Caroline D. Hoemann 
Department of Chemical Engineering, Institute of Biomedical Engineering, Ecole Polytechnique, Montreal, Quebec, Canada.
Michael D. Buschmann 
Department of Chemical Engineering, Institute of Biomedical Engineering, Ecole Polytechnique, Montreal, Quebec, Canada.

The mesenchymal stem cell (MSC) is a critical element in tissue repair and regeneration. Its ability to differentiate into multiple connective tissue cell types and to self-renew has made it a prime candidate in regenerative medicine strategies. Currently, the environmental cues responsible for in situ recruitment and control of MSC distribution at repair sites are not entirely revealed and in particular the role of extracellular matrix (ECM) proteins as motogenic factors has not been studied. Here we have used a standardized transmembrane chemotaxis assay to assess the chemotactic and haptotactic potential of fibronectin, vitronectin, and collagen type 1 on MSCs from both rabbit and human origin.
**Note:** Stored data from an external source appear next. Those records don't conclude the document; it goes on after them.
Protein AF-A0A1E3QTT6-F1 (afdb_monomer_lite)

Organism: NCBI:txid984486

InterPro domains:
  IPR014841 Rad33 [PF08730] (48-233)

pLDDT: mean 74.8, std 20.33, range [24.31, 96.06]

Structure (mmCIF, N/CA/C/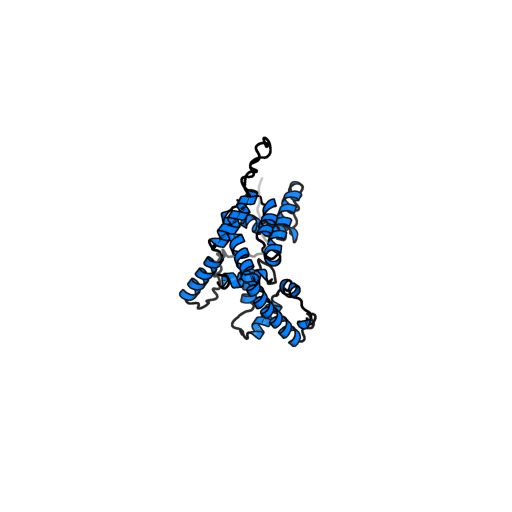O backbone):
data_AF-A0A1E3QTT6-F1
#
_entry.id   AF-A0A1E3QTT6-F1
#
loop_
_atom_site.group_PDB
_atom_site.id
_atom_site.type_symbol
_atom_site.label_atom_id
_atom_site.label_alt_id
_atom_site.label_comp_id
_atom_site.label_asym_id
_atom_site.label_entity_id
_atom_site.label_seq_id
_atom_site.pdbx_PDB_ins_code
_atom_site.Cartn_x
_atom_site.Cartn_y
_atom_site.Cartn_z
_atom_site.occupancy
_atom_site.B_iso_or_equiv
_atom_site.auth_seq_id
_atom_site.auth_comp_id
_atom_site.auth_asym_id
_atom_site.auth_atom_id
_atom_site.pdbx_PDB_model_num
ATOM 1 N N . MET A 1 1 ? 37.931 -82.333 17.263 1.00 38.94 1 MET A N 1
ATOM 2 C CA . MET A 1 1 ? 37.034 -83.453 17.621 1.00 38.94 1 MET A CA 1
ATOM 3 C C . MET A 1 1 ? 36.030 -82.930 18.634 1.00 38.94 1 MET A C 1
ATOM 5 O O . MET A 1 1 ? 36.486 -82.431 19.648 1.00 38.94 1 MET A O 1
ATOM 9 N N . ARG A 1 2 ? 34.731 -83.094 18.340 1.00 34.34 2 ARG A N 1
ATOM 10 C CA . ARG A 1 2 ? 33.554 -82.917 19.218 1.00 34.34 2 ARG A CA 1
ATOM 11 C C . ARG A 1 2 ? 33.248 -81.501 19.742 1.00 34.34 2 ARG A C 1
ATOM 13 O O . ARG A 1 2 ? 34.039 -80.903 20.458 1.00 34.34 2 ARG A O 1
ATOM 20 N N . GLU A 1 3 ? 32.044 -81.043 19.395 1.00 39.78 3 GLU A N 1
ATOM 21 C CA . GLU A 1 3 ? 31.243 -80.059 20.140 1.00 39.78 3 GLU A CA 1
ATOM 22 C C . GLU A 1 3 ? 30.957 -80.557 21.574 1.00 39.78 3 GLU A C 1
ATOM 24 O O . GLU A 1 3 ? 31.154 -81.746 21.864 1.00 39.78 3 GLU A O 1
ATOM 29 N N . PRO A 1 4 ? 30.469 -79.677 22.468 1.00 48.38 4 PRO A N 1
ATOM 30 C CA . PRO A 1 4 ? 29.013 -79.640 22.643 1.00 48.38 4 PRO A CA 1
ATOM 31 C C . PRO A 1 4 ? 28.401 -78.249 22.893 1.00 48.38 4 PRO A C 1
ATOM 33 O O . PRO A 1 4 ? 29.076 -77.256 23.161 1.00 48.38 4 PRO A O 1
ATOM 36 N N . SER A 1 5 ? 27.075 -78.268 22.779 1.00 41.78 5 SER A N 1
ATOM 37 C CA . SER A 1 5 ? 26.055 -77.272 23.082 1.00 41.78 5 SER A CA 1
ATOM 38 C C . SER A 1 5 ? 25.976 -76.852 24.554 1.00 41.78 5 SER A C 1
ATOM 40 O O . SER A 1 5 ? 26.394 -77.598 25.435 1.00 41.78 5 SER A O 1
ATOM 42 N N . ASP A 1 6 ? 25.394 -75.669 24.784 1.00 32.06 6 ASP A N 1
ATOM 43 C CA . ASP A 1 6 ? 24.273 -75.364 25.708 1.00 32.06 6 ASP A CA 1
ATOM 44 C C . ASP A 1 6 ? 24.276 -73.839 25.960 1.00 32.06 6 ASP A C 1
ATOM 46 O O . ASP A 1 6 ? 25.281 -73.263 26.361 1.00 32.06 6 ASP A O 1
ATOM 50 N N . ALA A 1 7 ? 23.316 -73.074 25.435 1.00 32.41 7 ALA A N 1
ATOM 51 C CA . ALA A 1 7 ? 21.938 -72.868 25.898 1.00 32.41 7 ALA A CA 1
ATOM 52 C C . ALA A 1 7 ? 21.803 -71.944 27.134 1.00 32.41 7 ALA A C 1
ATOM 54 O O . ALA A 1 7 ? 22.302 -72.259 28.206 1.00 32.41 7 ALA A O 1
ATOM 55 N N . SER A 1 8 ? 20.966 -70.899 26.957 1.00 31.78 8 SER A N 1
ATOM 56 C CA . SER A 1 8 ? 20.041 -70.303 27.952 1.00 31.78 8 SER A CA 1
ATOM 57 C C . SER A 1 8 ? 20.646 -69.415 29.064 1.00 31.78 8 SER A C 1
ATOM 59 O O . SER A 1 8 ? 21.662 -69.754 29.644 1.00 31.78 8 SER A O 1
ATOM 61 N N . ALA A 1 9 ? 20.085 -68.286 29.516 1.00 30.81 9 ALA A N 1
ATOM 62 C CA . ALA A 1 9 ? 18.919 -67.459 29.179 1.00 30.81 9 ALA A CA 1
ATOM 63 C C . ALA A 1 9 ? 19.013 -66.131 29.977 1.00 30.81 9 ALA A C 1
ATOM 65 O O . ALA A 1 9 ? 19.823 -66.024 30.899 1.00 30.81 9 ALA A O 1
ATOM 66 N N . GLY A 1 10 ? 18.142 -65.157 29.673 1.00 29.80 10 GLY A N 1
ATOM 67 C CA . GLY A 1 10 ? 17.860 -64.002 30.544 1.00 29.80 10 GLY A CA 1
ATOM 68 C C . GLY A 1 10 ? 17.589 -62.699 29.778 1.00 29.80 10 GLY A C 1
ATOM 69 O O . GLY A 1 10 ? 18.463 -61.849 29.703 1.00 29.80 10 GLY A O 1
ATOM 70 N N . ASP A 1 11 ? 16.511 -62.602 28.997 1.00 30.53 11 ASP A N 1
ATOM 71 C CA . ASP A 1 11 ? 15.213 -61.993 29.372 1.00 30.53 11 ASP A CA 1
ATOM 72 C C . ASP A 1 11 ? 15.238 -60.508 29.798 1.00 30.53 11 ASP A C 1
ATOM 74 O O . ASP A 1 11 ? 15.568 -60.175 30.937 1.00 30.53 11 ASP A O 1
ATOM 78 N N . LYS A 1 12 ? 14.755 -59.626 28.903 1.00 33.38 12 LYS A N 1
ATOM 79 C CA . LYS A 1 12 ? 13.455 -58.900 28.984 1.00 33.38 12 LYS A CA 1
ATOM 80 C C . LYS A 1 12 ? 13.342 -57.916 27.795 1.00 33.38 12 LYS A C 1
ATOM 82 O O . LYS A 1 12 ? 14.235 -57.103 27.598 1.00 33.38 12 LYS A O 1
ATOM 87 N N . LEU A 1 13 ? 12.404 -58.104 26.850 1.00 27.09 13 LEU A N 1
ATOM 88 C CA . LEU A 1 13 ? 11.006 -57.595 26.835 1.00 27.09 13 LEU A CA 1
ATOM 89 C C . LEU A 1 13 ? 10.958 -56.043 26.905 1.00 27.09 13 LEU A C 1
ATOM 91 O O . LEU A 1 13 ? 11.510 -55.482 27.837 1.00 27.09 13 LEU A O 1
ATOM 95 N N . LEU A 1 14 ? 10.326 -55.264 26.014 1.00 28.08 14 LEU A N 1
ATOM 96 C CA . LEU A 1 14 ? 9.052 -55.444 25.308 1.00 28.08 14 LEU A CA 1
ATOM 97 C C . LEU A 1 14 ? 8.920 -54.562 24.051 1.00 28.08 14 LEU A C 1
ATOM 99 O O . LEU A 1 14 ? 9.518 -53.501 23.911 1.00 28.08 14 LEU A O 1
ATOM 103 N N . ILE A 1 15 ? 8.017 -55.048 23.209 1.00 30.66 15 ILE A N 1
ATOM 104 C CA . ILE A 1 15 ? 7.415 -54.527 21.983 1.00 30.66 15 ILE A CA 1
ATOM 105 C C . ILE A 1 15 ? 6.622 -53.226 22.208 1.00 30.66 15 ILE A C 1
ATOM 107 O O . ILE A 1 15 ? 5.795 -53.170 23.110 1.00 30.66 15 ILE A O 1
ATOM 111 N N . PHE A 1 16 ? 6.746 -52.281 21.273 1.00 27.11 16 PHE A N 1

The use of both cell types was based in part on the widespread use of rabbit models for musculoskeletal-related tissue engineering and repair models and their unknown correspondence to human in terms of MSC migration. The optimized assay yielded a greatly increased chemotactic response toward known factors such as platelet-derived growth factor-BB (PDGF)-BB compared to previous studies. Our primary finding was that all three ECM proteins tested (fibronectin, vitronectin, and collagen I) induced significant motogenic activity, in both soluble and insoluble forms, for both rabbit and human MSCs. These results suggest that ECM proteins could play roles as significant as cytokines in the recruitment of pluripotential repair cells wound and tissue repair sites. Furthermore, designed ECM coatings of scaffolds or implants could provide a new tool to control both cell influx and outflux from the scaffold post-implantation. Finally, the similarity of motogenic behavior of both rabbit and human cells suggests the rabbit is a reliable model for assessing MSC recruitment in repair and regeneration strategies.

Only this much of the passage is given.